Für nen vernnünftigen See nimmt man aber über 25000€

Gruß leif


----------



## Afro (21. Oktober 2006)

*AW: Suche Teich oder See zum Pachten in Baden Württemberg*

hi 
Jo ok danke #6 
Ja 30.000Euro is auch noch in ordnung kommt halt drauf an wie groß er ist und wo er liegt.
Und pachten wäre auch auf jeden ok.
Also so um die 1000m²  wäre voll geil
Vielen Dank


----------



## Koalabaer (21. Oktober 2006)

*AW: Suche Teich oder See zum Pachten in Baden Württemberg*



Afro schrieb:


> hi
> Jo ok danke #6
> Ja 30.000Euro is auch noch in ordnung kommt halt drauf an wie groß er ist und wo er liegt.
> Und pachten wäre auch auf jeden ok.
> ...



Das wären ja gerade 100x10meter.Du meinst doch bestimmt was größeres?Vorallem für den Preis!
Meiner hat ca.800qm und den bezeichne ich noch als Tümpel;-).

Viel Glück Koalabaer


----------



## Afro (21. Oktober 2006)

*AW: Suche Teich oder See zum Pachten in Baden Württemberg*

#6 Ja für 25.000 sollte er schon größer sein.
Aber ab 1000m² wäre es schon geil.:k 
Hast du deinen gekauft oder gepachtet und wieviel zahlt man für pacht so in etwa bei 1000m²?


----------



## Koalabaer (21. Oktober 2006)

*AW: Suche Teich oder See zum Pachten in Baden Württemberg*



Afro schrieb:


> #6 Ja für 25.000 sollte er schon größer sein.
> Aber ab 1000m² wäre es schon geil.:k
> Hast du deinen gekauft oder gepachtet und wieviel zahlt man für pacht so in etwa bei 1000m²?

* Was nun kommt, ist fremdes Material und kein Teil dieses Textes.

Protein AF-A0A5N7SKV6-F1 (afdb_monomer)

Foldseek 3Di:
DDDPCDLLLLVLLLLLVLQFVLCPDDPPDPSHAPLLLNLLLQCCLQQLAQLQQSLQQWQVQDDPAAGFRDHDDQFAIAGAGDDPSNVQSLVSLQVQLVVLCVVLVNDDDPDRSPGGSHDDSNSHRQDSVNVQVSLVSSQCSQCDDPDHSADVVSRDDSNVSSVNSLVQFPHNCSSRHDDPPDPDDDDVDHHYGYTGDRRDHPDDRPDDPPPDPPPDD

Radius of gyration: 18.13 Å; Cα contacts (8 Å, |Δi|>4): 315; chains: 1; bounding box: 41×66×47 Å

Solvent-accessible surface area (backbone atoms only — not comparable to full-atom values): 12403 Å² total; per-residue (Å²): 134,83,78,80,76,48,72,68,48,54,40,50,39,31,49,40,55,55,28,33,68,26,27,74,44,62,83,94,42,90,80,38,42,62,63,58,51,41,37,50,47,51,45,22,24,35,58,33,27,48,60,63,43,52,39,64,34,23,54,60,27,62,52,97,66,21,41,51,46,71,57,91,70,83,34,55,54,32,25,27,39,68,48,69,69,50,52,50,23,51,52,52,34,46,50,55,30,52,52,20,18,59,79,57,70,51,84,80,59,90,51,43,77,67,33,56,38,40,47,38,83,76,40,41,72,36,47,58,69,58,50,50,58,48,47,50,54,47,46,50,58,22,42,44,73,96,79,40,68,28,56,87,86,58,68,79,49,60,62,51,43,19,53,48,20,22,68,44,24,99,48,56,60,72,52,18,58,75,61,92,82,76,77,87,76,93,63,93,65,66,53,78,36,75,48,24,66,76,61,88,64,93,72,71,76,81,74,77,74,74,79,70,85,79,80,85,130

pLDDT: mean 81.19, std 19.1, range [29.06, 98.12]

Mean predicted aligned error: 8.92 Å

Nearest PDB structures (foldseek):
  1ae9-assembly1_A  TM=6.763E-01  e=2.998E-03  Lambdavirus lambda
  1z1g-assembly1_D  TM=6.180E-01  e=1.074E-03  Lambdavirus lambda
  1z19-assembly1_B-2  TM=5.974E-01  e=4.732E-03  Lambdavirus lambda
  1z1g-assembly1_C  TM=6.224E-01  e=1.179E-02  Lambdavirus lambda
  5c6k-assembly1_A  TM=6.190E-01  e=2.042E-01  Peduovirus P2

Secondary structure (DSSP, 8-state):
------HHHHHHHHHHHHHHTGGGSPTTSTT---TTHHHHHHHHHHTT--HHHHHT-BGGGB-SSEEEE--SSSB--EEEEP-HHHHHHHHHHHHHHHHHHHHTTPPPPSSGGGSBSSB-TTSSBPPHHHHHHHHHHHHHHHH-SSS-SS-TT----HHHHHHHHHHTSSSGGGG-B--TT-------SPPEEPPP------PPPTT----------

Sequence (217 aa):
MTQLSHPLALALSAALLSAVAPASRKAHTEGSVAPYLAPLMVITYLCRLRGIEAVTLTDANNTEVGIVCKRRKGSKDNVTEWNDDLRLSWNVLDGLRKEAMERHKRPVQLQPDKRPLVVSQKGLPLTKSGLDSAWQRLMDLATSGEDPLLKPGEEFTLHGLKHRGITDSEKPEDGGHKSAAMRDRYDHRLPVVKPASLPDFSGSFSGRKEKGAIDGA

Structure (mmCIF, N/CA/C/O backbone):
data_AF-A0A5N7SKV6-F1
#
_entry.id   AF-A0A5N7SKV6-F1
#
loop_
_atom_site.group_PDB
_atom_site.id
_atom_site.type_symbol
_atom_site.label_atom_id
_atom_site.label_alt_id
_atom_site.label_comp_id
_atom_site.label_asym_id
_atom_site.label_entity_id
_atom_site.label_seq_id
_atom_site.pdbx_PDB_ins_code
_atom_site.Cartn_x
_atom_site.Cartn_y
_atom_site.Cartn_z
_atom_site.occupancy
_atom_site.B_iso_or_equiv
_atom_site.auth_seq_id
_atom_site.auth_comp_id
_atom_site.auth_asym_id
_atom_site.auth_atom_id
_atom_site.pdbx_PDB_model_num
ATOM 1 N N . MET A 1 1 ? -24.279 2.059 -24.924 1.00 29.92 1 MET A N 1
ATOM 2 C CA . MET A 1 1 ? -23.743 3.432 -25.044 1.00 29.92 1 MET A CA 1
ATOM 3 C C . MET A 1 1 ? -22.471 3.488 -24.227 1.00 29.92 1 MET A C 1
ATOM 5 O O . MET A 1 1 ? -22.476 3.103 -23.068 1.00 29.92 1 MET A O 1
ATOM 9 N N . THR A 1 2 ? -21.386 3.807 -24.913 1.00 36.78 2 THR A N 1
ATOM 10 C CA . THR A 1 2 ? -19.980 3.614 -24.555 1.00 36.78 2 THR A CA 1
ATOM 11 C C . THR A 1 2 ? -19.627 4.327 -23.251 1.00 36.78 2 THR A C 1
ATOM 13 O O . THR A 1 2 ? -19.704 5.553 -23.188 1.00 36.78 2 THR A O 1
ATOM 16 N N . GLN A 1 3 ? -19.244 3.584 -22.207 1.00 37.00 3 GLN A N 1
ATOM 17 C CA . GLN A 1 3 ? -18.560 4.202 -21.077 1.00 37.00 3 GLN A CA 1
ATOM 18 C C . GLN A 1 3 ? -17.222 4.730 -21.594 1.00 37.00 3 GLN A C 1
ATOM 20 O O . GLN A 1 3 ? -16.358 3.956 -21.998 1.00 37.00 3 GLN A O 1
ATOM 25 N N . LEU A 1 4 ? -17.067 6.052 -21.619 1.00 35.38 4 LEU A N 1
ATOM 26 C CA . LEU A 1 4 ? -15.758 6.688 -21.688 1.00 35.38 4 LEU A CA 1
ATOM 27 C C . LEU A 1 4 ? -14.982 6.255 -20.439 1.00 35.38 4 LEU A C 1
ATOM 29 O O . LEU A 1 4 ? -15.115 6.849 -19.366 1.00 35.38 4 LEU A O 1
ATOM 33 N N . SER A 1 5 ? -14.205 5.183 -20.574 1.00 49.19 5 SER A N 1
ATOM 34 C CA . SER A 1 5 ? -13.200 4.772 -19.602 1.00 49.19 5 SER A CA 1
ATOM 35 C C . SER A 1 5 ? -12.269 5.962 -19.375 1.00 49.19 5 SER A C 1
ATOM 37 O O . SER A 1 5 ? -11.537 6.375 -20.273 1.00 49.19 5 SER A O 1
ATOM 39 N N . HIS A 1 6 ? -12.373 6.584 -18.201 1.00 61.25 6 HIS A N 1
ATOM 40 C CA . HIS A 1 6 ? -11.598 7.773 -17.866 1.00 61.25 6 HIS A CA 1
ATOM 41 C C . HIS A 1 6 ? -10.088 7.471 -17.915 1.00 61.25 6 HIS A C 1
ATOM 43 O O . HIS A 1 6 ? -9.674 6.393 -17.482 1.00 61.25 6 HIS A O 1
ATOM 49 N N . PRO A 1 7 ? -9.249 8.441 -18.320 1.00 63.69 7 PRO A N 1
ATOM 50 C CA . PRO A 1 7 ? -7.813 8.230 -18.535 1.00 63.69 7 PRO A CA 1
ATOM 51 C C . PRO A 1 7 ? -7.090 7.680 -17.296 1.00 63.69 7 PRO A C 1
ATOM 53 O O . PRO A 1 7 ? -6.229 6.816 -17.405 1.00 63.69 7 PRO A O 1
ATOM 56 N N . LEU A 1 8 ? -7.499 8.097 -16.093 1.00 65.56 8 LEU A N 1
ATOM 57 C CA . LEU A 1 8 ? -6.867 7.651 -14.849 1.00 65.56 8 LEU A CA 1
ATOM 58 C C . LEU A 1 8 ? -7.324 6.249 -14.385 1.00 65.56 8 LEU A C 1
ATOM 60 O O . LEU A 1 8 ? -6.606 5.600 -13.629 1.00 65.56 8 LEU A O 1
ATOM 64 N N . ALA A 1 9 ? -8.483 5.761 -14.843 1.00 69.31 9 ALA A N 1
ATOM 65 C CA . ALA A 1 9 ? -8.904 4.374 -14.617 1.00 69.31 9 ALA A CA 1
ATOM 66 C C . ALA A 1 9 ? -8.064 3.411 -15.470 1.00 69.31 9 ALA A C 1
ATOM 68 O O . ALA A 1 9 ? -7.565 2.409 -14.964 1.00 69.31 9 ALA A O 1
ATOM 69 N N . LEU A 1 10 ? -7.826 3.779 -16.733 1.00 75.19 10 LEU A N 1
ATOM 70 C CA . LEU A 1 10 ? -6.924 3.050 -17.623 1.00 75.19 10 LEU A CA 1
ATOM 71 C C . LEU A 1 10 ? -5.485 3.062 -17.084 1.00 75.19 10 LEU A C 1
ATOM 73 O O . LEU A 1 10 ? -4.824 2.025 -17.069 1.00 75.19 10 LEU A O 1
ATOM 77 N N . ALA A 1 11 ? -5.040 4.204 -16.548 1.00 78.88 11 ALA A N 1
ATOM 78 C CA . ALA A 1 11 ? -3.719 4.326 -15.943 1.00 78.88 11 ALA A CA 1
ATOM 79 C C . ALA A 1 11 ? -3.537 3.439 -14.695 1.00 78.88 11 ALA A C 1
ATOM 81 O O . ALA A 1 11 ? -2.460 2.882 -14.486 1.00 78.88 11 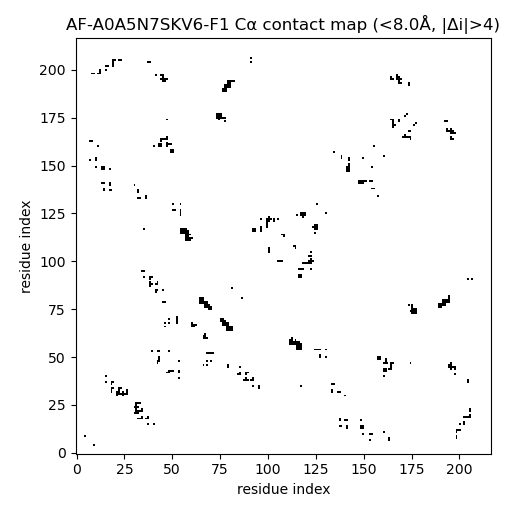ALA A O 1
ATOM 82 N N . LEU A 1 12 ? -4.584 3.254 -13.876 1.00 81.81 12 LEU A N 1
ATOM 83 C CA . LEU A 1 12 ? -4.546 2.313 -12.753 1.00 81.81 12 LEU A CA 1
ATOM 84 C C . LEU A 1 12 ? -4.401 0.864 -13.239 1.00 81.81 12 LEU A C 1
ATOM 86 O O . LEU A 1 12 ? -3.530 0.153 -12.735 1.00 81.81 12 LEU A O 1
ATOM 90 N N . SER A 1 13 ? -5.193 0.434 -14.225 1.00 84.19 13 SER A N 1
ATOM 91 C CA . SER A 1 13 ? -5.075 -0.919 -14.790 1.00 84.19 13 SER A CA 1
ATOM 92 C C . SER A 1 13 ? -3.692 -1.156 -15.410 1.00 84.19 13 SER A C 1
ATOM 94 O O . SER A 1 13 ? -3.072 -2.189 -15.152 1.00 84.19 13 SER A O 1
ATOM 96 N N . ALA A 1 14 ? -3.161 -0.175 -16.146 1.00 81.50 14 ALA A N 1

Der Teich war eigentlich schon immer da.Nur durch die Zeit
dermaßen verlandet das er im Sommer regelmäßig ausgetrocknet ist.Habe das ,,Land'' dann für wenige hundert Euro erworben.
Ist halt kein Bauland sondern fällt unter Brachland.Anschließend
dann ausgebaggert.Ist jetzt im schnitt 1,5m -2m tief.

Gruß Koalabaer


----------



## Afro (21. Oktober 2006)

*AW: Suche Teich oder See zum Pachten in Baden Württemberg*

ok mehr als zwei meter muss er ja nicht tief sein.
Ich hoff ich finde einen Teich ich such jetzt schon seid einem jahr in etwa. 
Aber find nie was in der näheren umgebung.
Deswegen freu mich über alle Anworten =)


----------



## Koalabaer (21. Oktober 2006)

*AW: Suche Teich oder See zum Pachten in Baden Württemberg*



Afro schrieb:


> ok mehr als zwei meter muss er ja nicht tief sein.
> Ich hoff ich finde einen Teich ich such jetzt schon seid einem jahr in etwa.
> Aber find nie was in der näheren umgebung.
> Deswegen freu mich über alle Anworten =)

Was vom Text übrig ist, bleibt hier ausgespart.